Items from a data source
------------------------

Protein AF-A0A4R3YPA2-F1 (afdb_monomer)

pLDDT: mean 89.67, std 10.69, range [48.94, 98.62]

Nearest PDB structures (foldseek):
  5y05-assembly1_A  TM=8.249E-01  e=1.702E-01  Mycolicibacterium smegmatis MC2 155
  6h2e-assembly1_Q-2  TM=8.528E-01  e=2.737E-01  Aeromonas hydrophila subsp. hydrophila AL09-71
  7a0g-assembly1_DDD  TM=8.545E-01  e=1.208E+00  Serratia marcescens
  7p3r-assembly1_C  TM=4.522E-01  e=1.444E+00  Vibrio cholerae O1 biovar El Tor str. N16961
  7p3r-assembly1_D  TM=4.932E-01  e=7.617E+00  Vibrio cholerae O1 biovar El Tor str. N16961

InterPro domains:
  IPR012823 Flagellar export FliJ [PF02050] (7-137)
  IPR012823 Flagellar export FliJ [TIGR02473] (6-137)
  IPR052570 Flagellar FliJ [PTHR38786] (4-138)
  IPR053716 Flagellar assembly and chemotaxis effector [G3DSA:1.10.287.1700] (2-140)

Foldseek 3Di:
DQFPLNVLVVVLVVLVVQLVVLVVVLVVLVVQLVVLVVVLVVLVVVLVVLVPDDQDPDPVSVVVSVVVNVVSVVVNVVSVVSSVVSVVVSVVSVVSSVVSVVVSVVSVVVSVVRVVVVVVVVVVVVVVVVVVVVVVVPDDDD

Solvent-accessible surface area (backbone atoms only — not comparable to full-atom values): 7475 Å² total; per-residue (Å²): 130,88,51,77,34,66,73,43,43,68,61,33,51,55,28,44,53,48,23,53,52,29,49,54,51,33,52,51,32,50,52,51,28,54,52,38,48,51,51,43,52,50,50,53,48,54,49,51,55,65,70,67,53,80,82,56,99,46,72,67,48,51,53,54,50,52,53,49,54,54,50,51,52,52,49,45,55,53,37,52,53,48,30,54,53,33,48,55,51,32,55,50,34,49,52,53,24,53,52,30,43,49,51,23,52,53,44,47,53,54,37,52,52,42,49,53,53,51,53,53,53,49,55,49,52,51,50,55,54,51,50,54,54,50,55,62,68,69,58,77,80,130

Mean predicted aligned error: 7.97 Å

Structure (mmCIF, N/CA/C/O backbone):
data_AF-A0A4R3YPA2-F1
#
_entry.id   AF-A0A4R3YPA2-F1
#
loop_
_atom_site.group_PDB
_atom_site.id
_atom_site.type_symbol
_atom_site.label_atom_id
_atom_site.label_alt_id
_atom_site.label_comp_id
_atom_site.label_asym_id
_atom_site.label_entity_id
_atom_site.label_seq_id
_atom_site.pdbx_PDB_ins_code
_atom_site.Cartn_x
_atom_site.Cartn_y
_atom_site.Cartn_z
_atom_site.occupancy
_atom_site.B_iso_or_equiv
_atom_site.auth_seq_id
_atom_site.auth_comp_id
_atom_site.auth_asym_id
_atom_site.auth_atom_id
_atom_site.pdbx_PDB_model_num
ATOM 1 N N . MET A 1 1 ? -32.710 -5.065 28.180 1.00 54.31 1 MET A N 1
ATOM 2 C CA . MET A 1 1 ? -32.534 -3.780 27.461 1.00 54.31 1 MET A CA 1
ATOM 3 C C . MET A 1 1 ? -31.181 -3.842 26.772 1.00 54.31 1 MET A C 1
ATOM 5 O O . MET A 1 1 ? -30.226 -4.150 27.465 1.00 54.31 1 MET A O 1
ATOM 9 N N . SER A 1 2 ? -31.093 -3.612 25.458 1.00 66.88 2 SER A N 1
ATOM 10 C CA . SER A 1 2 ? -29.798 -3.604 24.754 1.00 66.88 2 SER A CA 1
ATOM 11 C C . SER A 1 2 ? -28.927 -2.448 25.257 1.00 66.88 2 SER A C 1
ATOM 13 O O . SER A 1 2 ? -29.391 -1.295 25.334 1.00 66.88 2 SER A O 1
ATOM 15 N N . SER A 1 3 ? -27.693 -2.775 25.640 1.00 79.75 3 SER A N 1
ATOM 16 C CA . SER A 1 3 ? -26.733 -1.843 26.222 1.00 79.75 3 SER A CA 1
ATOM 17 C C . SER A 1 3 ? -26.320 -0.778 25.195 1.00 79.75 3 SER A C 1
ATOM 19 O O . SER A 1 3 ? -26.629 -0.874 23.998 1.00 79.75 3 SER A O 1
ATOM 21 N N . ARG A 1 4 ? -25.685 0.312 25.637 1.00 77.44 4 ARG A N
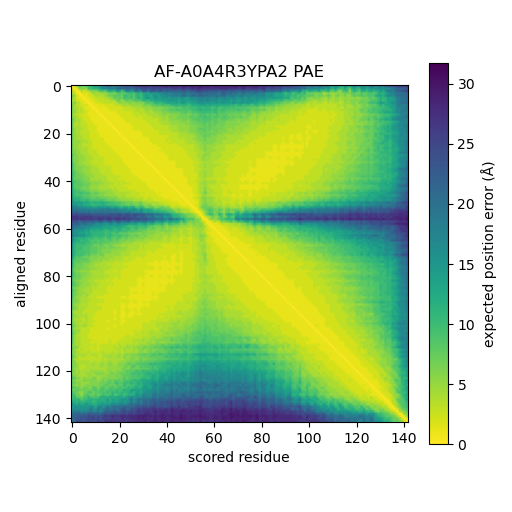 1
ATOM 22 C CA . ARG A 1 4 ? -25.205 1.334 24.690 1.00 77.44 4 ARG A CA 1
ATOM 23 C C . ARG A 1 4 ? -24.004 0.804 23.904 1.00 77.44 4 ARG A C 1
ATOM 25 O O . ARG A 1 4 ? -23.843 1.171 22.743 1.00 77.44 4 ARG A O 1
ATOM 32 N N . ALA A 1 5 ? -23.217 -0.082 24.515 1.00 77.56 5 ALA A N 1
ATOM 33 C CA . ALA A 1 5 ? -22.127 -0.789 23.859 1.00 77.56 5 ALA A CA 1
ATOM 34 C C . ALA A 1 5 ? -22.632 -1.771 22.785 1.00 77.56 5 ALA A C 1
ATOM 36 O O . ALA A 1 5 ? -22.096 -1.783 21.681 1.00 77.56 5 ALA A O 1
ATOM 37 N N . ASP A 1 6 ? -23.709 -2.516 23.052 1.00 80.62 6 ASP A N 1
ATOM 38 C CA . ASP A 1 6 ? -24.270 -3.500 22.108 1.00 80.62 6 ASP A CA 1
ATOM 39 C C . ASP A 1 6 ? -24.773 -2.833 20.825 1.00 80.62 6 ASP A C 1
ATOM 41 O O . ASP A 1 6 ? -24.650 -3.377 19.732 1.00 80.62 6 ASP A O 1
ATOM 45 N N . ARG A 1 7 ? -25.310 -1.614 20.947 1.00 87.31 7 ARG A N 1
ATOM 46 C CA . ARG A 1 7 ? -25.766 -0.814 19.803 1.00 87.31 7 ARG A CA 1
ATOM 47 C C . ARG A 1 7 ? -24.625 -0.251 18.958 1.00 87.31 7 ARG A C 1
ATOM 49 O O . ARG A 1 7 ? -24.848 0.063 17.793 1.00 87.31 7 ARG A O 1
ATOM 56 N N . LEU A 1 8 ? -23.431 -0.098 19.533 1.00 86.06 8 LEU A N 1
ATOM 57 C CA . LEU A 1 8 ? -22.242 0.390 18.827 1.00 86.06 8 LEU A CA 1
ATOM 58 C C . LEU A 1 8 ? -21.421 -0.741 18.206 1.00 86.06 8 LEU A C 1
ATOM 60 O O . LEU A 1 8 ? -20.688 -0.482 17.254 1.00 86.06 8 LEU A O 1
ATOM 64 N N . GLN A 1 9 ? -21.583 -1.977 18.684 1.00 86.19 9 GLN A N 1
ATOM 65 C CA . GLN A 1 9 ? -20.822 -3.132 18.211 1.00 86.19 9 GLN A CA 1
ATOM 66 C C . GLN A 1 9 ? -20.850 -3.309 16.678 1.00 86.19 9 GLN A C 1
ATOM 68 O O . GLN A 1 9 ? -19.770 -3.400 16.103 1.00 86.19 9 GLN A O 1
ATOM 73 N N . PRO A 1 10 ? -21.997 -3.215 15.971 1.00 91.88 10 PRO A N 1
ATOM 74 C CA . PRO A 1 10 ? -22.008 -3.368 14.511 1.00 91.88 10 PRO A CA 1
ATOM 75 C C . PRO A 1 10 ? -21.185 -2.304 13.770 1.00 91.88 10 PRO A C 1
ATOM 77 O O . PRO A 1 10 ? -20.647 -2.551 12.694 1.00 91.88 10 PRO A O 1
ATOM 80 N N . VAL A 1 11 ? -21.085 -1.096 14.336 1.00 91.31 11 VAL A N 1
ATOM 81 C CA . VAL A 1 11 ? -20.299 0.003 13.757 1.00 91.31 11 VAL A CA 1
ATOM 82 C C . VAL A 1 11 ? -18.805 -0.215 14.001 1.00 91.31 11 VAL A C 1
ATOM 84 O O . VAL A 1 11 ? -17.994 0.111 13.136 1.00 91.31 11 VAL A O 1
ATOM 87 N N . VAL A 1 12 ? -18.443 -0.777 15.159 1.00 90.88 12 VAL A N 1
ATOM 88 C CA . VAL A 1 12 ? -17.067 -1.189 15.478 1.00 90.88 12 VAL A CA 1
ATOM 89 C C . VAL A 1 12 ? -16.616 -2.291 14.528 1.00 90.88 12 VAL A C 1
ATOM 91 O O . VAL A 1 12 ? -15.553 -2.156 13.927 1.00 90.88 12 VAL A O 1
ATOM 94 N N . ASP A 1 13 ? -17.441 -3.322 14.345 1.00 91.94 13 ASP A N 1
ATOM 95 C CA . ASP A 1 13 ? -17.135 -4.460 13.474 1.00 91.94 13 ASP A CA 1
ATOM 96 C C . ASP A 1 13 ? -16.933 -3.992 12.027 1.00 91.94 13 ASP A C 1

------------------------

#### Task goal:
Every line containing the string "FliJ" is required; copy each such line from the data.

#### Response box:
  IPR012823 Flagellar export FliJ [PF02050] (7-137)
  IPR012823 Flagellar export FliJ [TIGR02473] (6-137)
  IPR052570 Flagellar FliJ [PTHR38786] (4-138)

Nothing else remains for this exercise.